Assigned task. Copy, exactly and without additions, every line in the records below from the one holding "ATOM 113 C C" through the one holding "ATOM 152 N N", both ends included.

Supplied material.
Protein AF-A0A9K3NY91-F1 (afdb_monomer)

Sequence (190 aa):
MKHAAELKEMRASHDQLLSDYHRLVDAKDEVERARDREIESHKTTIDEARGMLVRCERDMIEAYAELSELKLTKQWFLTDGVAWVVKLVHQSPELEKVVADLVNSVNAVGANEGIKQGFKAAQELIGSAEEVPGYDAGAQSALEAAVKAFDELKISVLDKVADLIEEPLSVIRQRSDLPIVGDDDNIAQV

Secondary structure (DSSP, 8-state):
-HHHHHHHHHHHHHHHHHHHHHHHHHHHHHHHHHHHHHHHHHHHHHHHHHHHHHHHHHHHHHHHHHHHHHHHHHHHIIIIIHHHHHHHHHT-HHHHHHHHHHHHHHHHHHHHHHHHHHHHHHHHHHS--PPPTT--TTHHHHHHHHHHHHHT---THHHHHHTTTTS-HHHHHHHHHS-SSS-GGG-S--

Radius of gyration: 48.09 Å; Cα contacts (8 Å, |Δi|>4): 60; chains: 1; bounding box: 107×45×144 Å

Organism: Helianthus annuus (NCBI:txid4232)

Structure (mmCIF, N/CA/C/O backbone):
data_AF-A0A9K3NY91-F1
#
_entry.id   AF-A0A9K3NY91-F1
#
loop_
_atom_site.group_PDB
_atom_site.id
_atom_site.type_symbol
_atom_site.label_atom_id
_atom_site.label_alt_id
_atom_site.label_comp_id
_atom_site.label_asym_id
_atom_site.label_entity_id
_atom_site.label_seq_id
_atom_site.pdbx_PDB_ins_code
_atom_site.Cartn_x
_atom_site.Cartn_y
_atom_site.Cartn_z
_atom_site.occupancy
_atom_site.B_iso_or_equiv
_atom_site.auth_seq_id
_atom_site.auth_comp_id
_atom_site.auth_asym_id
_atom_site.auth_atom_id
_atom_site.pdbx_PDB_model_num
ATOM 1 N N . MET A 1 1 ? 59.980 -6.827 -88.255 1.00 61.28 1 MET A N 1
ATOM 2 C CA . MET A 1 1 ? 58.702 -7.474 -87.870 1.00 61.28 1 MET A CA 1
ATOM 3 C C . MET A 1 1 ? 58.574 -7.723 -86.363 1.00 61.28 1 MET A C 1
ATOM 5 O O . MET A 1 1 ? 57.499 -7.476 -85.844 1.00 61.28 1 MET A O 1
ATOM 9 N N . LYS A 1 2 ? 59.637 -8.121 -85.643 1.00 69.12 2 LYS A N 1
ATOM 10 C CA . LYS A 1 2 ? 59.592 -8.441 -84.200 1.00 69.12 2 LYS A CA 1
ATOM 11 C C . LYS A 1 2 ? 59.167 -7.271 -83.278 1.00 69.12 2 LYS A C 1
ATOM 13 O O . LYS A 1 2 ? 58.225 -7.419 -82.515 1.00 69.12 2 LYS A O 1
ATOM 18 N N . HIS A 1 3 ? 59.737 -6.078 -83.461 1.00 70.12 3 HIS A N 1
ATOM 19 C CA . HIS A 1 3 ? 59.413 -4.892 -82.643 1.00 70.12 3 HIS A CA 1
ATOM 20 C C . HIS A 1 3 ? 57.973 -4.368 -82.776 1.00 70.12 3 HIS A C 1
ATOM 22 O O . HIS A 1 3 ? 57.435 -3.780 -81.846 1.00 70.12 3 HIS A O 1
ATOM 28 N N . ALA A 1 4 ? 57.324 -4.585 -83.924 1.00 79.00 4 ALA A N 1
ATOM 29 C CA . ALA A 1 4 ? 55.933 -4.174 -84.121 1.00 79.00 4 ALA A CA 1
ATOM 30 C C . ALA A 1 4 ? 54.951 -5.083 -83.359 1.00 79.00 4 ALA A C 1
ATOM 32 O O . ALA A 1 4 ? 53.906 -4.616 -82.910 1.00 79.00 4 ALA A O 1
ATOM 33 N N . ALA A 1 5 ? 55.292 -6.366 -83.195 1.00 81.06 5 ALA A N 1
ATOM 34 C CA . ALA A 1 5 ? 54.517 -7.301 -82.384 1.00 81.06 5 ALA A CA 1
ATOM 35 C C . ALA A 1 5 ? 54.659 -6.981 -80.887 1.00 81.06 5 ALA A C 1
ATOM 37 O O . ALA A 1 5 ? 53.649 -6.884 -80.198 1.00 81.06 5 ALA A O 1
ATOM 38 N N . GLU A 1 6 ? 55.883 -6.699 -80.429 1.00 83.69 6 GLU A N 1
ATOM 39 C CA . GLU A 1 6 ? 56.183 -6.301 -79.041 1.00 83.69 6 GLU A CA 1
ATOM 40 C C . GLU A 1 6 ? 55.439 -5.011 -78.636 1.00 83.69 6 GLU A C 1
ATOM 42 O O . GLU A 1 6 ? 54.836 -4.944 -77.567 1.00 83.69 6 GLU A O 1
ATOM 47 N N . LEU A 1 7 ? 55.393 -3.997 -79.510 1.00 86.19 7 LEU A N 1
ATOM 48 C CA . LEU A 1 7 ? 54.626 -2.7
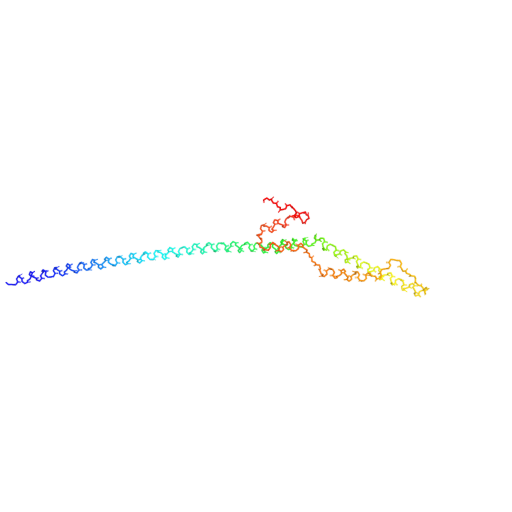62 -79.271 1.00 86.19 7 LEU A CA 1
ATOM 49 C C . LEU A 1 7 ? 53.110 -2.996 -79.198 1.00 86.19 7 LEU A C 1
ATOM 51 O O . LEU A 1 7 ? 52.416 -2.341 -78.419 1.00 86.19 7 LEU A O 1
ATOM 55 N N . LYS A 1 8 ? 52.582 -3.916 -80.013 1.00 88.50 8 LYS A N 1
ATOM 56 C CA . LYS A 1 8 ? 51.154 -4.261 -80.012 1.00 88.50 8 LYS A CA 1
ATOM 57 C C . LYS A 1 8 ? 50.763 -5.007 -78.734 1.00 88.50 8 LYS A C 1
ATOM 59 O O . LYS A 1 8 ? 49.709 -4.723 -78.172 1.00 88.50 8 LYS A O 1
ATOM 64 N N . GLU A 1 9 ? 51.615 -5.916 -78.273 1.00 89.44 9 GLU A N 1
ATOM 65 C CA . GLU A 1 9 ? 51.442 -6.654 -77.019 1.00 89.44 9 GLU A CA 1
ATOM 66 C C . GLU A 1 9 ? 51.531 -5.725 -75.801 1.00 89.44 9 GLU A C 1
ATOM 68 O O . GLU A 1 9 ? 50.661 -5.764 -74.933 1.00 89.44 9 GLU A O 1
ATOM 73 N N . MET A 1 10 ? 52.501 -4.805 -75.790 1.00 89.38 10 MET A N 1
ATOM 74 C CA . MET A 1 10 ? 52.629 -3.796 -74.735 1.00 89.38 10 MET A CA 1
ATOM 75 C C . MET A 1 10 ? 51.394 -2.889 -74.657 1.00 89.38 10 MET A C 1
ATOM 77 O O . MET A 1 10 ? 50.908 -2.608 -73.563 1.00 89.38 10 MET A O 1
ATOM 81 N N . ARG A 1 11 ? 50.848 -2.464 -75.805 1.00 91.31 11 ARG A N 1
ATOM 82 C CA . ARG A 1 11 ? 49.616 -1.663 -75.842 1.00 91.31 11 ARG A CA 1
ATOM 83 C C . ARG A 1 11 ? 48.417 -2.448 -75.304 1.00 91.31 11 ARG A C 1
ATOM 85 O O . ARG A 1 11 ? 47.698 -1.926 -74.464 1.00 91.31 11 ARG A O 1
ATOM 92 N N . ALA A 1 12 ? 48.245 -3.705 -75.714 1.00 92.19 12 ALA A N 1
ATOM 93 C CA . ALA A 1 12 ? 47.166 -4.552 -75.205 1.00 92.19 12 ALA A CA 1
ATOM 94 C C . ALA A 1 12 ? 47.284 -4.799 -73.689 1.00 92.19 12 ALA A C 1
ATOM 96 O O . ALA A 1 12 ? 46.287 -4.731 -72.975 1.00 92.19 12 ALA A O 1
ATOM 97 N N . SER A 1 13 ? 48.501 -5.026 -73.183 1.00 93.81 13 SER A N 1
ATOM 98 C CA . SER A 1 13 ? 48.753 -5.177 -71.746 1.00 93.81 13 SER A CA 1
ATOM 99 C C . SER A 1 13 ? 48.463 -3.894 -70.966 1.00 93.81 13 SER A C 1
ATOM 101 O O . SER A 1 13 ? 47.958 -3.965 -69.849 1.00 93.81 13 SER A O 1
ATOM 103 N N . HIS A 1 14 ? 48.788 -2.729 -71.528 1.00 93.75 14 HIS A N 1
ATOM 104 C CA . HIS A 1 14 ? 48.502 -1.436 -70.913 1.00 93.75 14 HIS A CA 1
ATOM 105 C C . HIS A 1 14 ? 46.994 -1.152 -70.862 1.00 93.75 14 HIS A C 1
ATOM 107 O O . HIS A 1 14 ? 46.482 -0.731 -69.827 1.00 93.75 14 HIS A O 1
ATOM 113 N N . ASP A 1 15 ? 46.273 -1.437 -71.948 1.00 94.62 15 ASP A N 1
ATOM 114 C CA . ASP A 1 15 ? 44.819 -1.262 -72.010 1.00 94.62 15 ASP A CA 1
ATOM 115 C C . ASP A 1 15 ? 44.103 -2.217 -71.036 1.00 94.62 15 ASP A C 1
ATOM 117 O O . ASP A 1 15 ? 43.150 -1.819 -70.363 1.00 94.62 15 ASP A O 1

...

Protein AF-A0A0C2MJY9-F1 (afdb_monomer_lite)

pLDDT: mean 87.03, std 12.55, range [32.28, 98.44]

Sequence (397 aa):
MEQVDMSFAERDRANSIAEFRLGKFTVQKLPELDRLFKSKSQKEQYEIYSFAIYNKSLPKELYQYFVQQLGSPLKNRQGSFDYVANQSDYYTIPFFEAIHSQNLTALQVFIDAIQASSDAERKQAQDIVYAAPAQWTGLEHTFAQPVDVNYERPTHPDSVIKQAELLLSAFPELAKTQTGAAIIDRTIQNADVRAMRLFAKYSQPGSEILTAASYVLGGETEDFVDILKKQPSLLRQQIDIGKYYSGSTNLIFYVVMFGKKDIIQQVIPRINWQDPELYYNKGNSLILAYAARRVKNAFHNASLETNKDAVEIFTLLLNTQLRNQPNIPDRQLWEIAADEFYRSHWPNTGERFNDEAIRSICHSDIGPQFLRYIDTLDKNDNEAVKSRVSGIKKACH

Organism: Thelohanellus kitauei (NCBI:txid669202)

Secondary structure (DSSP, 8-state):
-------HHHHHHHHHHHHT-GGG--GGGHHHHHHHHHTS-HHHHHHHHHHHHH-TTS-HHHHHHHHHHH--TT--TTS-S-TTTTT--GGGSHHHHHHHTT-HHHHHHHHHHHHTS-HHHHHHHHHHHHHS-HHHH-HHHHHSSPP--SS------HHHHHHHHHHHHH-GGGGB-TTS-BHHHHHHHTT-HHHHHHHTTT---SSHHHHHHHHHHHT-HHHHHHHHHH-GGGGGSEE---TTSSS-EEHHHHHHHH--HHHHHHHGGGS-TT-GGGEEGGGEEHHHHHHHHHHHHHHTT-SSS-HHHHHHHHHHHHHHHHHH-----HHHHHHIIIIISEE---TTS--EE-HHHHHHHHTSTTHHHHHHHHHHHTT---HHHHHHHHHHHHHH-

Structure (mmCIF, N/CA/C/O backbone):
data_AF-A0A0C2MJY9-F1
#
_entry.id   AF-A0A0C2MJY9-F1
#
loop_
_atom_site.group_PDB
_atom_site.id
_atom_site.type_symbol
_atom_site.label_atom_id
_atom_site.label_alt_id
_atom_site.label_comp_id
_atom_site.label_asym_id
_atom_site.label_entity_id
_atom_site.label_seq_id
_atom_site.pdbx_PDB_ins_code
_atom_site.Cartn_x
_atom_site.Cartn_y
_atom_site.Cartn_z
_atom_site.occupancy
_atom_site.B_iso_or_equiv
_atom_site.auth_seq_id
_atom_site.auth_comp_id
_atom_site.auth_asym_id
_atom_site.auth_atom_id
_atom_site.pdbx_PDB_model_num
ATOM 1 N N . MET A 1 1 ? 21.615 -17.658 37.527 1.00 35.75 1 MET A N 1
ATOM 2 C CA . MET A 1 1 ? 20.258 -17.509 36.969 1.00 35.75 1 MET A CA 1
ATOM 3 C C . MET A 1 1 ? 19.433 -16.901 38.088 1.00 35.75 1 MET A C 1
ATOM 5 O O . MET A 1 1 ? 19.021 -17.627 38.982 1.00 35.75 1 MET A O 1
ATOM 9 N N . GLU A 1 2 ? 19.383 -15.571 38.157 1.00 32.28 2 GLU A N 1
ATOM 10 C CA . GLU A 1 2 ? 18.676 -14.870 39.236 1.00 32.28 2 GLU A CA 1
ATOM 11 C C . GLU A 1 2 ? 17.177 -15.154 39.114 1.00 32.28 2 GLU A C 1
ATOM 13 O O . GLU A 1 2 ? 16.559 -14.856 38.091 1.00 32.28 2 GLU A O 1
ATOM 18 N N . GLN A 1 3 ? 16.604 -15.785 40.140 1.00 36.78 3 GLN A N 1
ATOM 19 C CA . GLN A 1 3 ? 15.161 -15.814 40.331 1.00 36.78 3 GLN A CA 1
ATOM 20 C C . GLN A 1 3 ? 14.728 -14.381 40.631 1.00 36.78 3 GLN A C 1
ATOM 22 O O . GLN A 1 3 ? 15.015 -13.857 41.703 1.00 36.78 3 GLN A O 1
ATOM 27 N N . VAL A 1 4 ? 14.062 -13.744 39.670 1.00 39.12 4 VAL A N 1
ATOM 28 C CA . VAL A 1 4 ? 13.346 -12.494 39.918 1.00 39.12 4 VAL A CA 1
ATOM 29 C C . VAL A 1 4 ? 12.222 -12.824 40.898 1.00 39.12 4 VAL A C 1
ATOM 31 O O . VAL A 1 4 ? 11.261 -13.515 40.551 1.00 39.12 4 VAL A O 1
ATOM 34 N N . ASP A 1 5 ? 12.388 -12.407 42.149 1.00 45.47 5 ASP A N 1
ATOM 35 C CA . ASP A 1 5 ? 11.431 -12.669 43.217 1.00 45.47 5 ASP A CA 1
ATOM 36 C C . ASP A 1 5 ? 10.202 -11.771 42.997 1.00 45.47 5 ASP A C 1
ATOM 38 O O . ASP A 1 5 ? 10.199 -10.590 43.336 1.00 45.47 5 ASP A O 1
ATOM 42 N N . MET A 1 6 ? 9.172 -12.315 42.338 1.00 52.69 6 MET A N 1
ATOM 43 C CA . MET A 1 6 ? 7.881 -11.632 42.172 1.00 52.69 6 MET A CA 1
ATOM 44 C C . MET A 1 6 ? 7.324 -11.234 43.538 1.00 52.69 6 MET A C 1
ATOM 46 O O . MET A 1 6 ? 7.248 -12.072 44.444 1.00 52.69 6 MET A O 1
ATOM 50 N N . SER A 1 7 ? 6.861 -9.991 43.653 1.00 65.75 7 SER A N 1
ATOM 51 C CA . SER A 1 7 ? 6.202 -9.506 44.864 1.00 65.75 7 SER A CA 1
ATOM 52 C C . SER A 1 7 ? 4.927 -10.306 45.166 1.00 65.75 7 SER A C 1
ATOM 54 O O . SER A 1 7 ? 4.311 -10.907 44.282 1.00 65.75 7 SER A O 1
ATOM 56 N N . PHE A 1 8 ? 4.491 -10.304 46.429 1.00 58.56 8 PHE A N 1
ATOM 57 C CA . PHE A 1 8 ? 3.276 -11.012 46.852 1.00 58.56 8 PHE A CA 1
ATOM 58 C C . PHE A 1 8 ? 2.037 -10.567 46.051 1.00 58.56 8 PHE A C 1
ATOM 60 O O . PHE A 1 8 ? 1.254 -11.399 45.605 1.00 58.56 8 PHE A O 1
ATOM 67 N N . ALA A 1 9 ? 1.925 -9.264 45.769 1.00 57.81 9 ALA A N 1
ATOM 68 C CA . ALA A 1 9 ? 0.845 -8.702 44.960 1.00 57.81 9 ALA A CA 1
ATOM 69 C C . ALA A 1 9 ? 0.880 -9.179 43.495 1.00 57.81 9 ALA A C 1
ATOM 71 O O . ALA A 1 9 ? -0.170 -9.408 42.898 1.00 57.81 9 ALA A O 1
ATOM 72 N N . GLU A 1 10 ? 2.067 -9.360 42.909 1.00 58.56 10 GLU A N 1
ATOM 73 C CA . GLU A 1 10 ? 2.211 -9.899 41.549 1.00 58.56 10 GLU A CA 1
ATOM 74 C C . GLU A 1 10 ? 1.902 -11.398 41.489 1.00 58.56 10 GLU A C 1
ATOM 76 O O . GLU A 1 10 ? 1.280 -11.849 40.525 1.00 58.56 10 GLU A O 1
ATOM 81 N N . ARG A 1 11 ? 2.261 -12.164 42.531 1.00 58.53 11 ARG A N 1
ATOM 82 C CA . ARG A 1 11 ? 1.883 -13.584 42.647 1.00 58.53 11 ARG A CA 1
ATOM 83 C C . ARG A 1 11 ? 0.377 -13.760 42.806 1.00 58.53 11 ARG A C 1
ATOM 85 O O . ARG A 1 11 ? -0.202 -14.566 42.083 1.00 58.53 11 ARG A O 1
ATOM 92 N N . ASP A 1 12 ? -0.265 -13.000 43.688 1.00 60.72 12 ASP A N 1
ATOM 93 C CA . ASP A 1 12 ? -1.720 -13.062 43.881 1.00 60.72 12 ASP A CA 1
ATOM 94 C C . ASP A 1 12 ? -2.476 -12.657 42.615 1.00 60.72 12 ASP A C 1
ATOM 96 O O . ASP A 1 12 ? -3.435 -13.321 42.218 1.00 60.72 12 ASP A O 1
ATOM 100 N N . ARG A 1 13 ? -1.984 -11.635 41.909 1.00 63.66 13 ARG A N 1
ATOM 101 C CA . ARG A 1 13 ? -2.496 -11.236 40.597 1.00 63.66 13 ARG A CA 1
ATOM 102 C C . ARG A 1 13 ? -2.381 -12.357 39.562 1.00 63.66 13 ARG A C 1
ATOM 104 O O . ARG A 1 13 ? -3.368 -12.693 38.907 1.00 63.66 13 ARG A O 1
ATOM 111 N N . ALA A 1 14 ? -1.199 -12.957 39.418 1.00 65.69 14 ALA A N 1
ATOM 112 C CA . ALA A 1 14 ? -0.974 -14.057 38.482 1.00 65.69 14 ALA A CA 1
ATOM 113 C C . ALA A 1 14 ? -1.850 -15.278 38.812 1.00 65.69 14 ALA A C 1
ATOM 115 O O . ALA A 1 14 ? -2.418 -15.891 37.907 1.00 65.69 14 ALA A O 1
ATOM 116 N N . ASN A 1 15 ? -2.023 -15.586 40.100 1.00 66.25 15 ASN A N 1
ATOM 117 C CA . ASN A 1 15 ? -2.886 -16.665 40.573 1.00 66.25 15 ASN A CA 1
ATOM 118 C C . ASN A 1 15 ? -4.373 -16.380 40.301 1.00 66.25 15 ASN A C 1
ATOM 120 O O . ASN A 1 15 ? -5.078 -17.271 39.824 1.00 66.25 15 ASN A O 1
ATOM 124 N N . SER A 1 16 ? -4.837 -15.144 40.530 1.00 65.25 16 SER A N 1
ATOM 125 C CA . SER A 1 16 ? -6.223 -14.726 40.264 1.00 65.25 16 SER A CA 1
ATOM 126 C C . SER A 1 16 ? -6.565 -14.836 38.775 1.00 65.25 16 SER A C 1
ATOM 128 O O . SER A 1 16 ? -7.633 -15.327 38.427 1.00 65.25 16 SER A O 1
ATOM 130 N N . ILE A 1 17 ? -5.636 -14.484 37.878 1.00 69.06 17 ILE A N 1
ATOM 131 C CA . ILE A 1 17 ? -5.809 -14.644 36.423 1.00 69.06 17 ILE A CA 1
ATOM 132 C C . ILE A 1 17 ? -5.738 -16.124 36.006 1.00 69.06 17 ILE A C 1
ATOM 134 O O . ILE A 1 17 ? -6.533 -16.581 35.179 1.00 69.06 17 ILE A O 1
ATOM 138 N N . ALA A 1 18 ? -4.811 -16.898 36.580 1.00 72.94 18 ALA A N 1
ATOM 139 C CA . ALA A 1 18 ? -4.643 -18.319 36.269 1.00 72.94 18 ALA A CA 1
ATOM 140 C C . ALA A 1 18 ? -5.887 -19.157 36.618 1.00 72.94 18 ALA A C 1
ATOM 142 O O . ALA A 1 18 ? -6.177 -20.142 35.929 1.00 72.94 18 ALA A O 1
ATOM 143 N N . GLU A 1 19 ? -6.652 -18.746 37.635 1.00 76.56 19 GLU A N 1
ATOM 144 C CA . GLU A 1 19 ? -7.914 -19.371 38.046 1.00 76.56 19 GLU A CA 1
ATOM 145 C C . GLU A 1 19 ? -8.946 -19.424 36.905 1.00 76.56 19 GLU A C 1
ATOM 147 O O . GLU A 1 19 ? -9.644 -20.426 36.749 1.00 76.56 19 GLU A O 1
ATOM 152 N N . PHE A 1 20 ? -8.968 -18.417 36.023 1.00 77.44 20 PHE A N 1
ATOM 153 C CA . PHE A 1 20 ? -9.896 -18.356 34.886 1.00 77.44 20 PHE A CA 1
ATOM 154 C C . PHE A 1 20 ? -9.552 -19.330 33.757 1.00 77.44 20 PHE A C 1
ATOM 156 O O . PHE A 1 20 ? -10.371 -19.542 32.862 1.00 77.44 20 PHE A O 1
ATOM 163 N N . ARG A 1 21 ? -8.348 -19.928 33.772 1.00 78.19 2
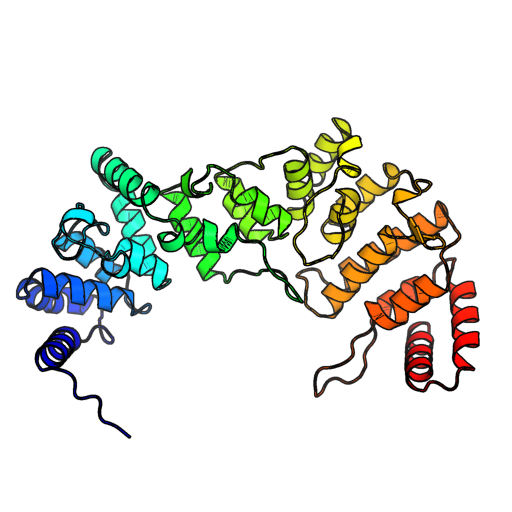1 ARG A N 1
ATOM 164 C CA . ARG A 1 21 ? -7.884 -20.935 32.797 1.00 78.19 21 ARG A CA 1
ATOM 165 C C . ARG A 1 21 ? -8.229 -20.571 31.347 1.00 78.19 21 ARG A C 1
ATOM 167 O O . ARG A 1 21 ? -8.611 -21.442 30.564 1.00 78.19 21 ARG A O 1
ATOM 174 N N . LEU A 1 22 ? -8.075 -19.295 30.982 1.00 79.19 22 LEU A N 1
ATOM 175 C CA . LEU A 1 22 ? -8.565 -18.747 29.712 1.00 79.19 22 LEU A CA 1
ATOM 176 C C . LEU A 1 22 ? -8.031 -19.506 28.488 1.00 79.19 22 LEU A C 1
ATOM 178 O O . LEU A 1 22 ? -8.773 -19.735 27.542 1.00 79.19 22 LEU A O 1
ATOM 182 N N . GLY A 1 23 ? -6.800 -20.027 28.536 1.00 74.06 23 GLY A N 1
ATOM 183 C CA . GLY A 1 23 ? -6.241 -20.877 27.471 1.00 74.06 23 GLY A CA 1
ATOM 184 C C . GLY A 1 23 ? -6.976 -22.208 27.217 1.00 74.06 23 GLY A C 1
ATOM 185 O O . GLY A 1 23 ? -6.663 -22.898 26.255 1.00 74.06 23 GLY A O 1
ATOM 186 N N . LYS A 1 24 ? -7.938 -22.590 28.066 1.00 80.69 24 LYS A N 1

Solution to the exercise.
ATOM 113 C C . ALA A 1 14 ? -1.850 -15.278 38.812 1.00 65.69 14 ALA A C 1
ATOM 115 O O . ALA A 1 14 ? -2.418 -15.891 37.907 1.00 65.69 14 ALA A O 1
ATOM 116 N N . ASN A 1 15 ? -2.023 -15.586 40.100 1.00 66.25 15 ASN A N 1
ATOM 117 C CA . ASN A 1 15 ? -2.886 -16.665 40.573 1.00 66.25 15 ASN A CA 1
ATOM 118 C C . ASN A 1 15 ? -4.373 -16.380 40.301 1.00 66.25 15 ASN A C 1
ATOM 120 O O . ASN A 1 15 ? -5.078 -17.271 39.824 1.00 66.25 15 ASN A O 1
ATOM 124 N N . SER A 1 16 ? -4.837 -15.144 40.530 1.00 65.25 16 SER A N 1
ATOM 125 C CA . SER A 1 16 ? -6.223 -14.726 40.264 1.00 65.25 16 SER A CA 1
ATOM 126 C C . SER A 1 16 ? -6.565 -14.836 38.775 1.00 65.25 16 SER A C 1
ATOM 128 O O . SER A 1 16 ? -7.633 -15.327 38.427 1.00 65.25 16 SER A O 1
ATOM 130 N N . ILE A 1 17 ? -5.636 -14.484 37.878 1.00 69.06 17 ILE A N 1
ATOM 131 C CA . ILE A 1 17 ? -5.809 -14.644 36.423 1.00 69.06 17 ILE A CA 1
ATOM 132 C C . ILE A 1 17 ? -5.738 -16.124 36.006 1.00 69.06 17 ILE A C 1
ATOM 134 O O . ILE A 1 17 ? -6.533 -16.581 35.179 1.00 69.06 17 ILE A O 1
ATOM 138 N N . ALA A 1 18 ? -4.811 -16.898 36.580 1.00 72.94 18 ALA A N 1
ATOM 139 C CA . ALA A 1 18 ? -4.643 -18.319 36.269 1.00 72.94 18 ALA A CA 1
ATOM 140 C C . ALA A 1 18 ? -5.887 -19.157 36.618 1.00 72.94 18 ALA A C 1
ATOM 142 O O . ALA A 1 18 ? -6.177 -20.142 35.929 1.00 72.94 18 ALA A O 1
ATOM 143 N N . GLU A 1 19 ? -6.652 -18.746 37.635 1.00 76.56 19 GLU A N 1
ATOM 144 C CA . GLU A 1 19 ? -7.914 -19.371 38.046 1.00 76.56 19 GLU A CA 1
ATOM 145 C C . GLU A 1 19 ? -8.946 -19.424 36.905 1.00 76.56 19 GLU A C 1
ATOM 147 O O . GLU A 1 19 ? -9.644 -20.426 36.749 1.00 76.56 19 GLU A O 1
ATOM 152 N N . PHE A 1 20 ? -8.968 -18.417 36.023 1.00 77.44 20 PHE A N 1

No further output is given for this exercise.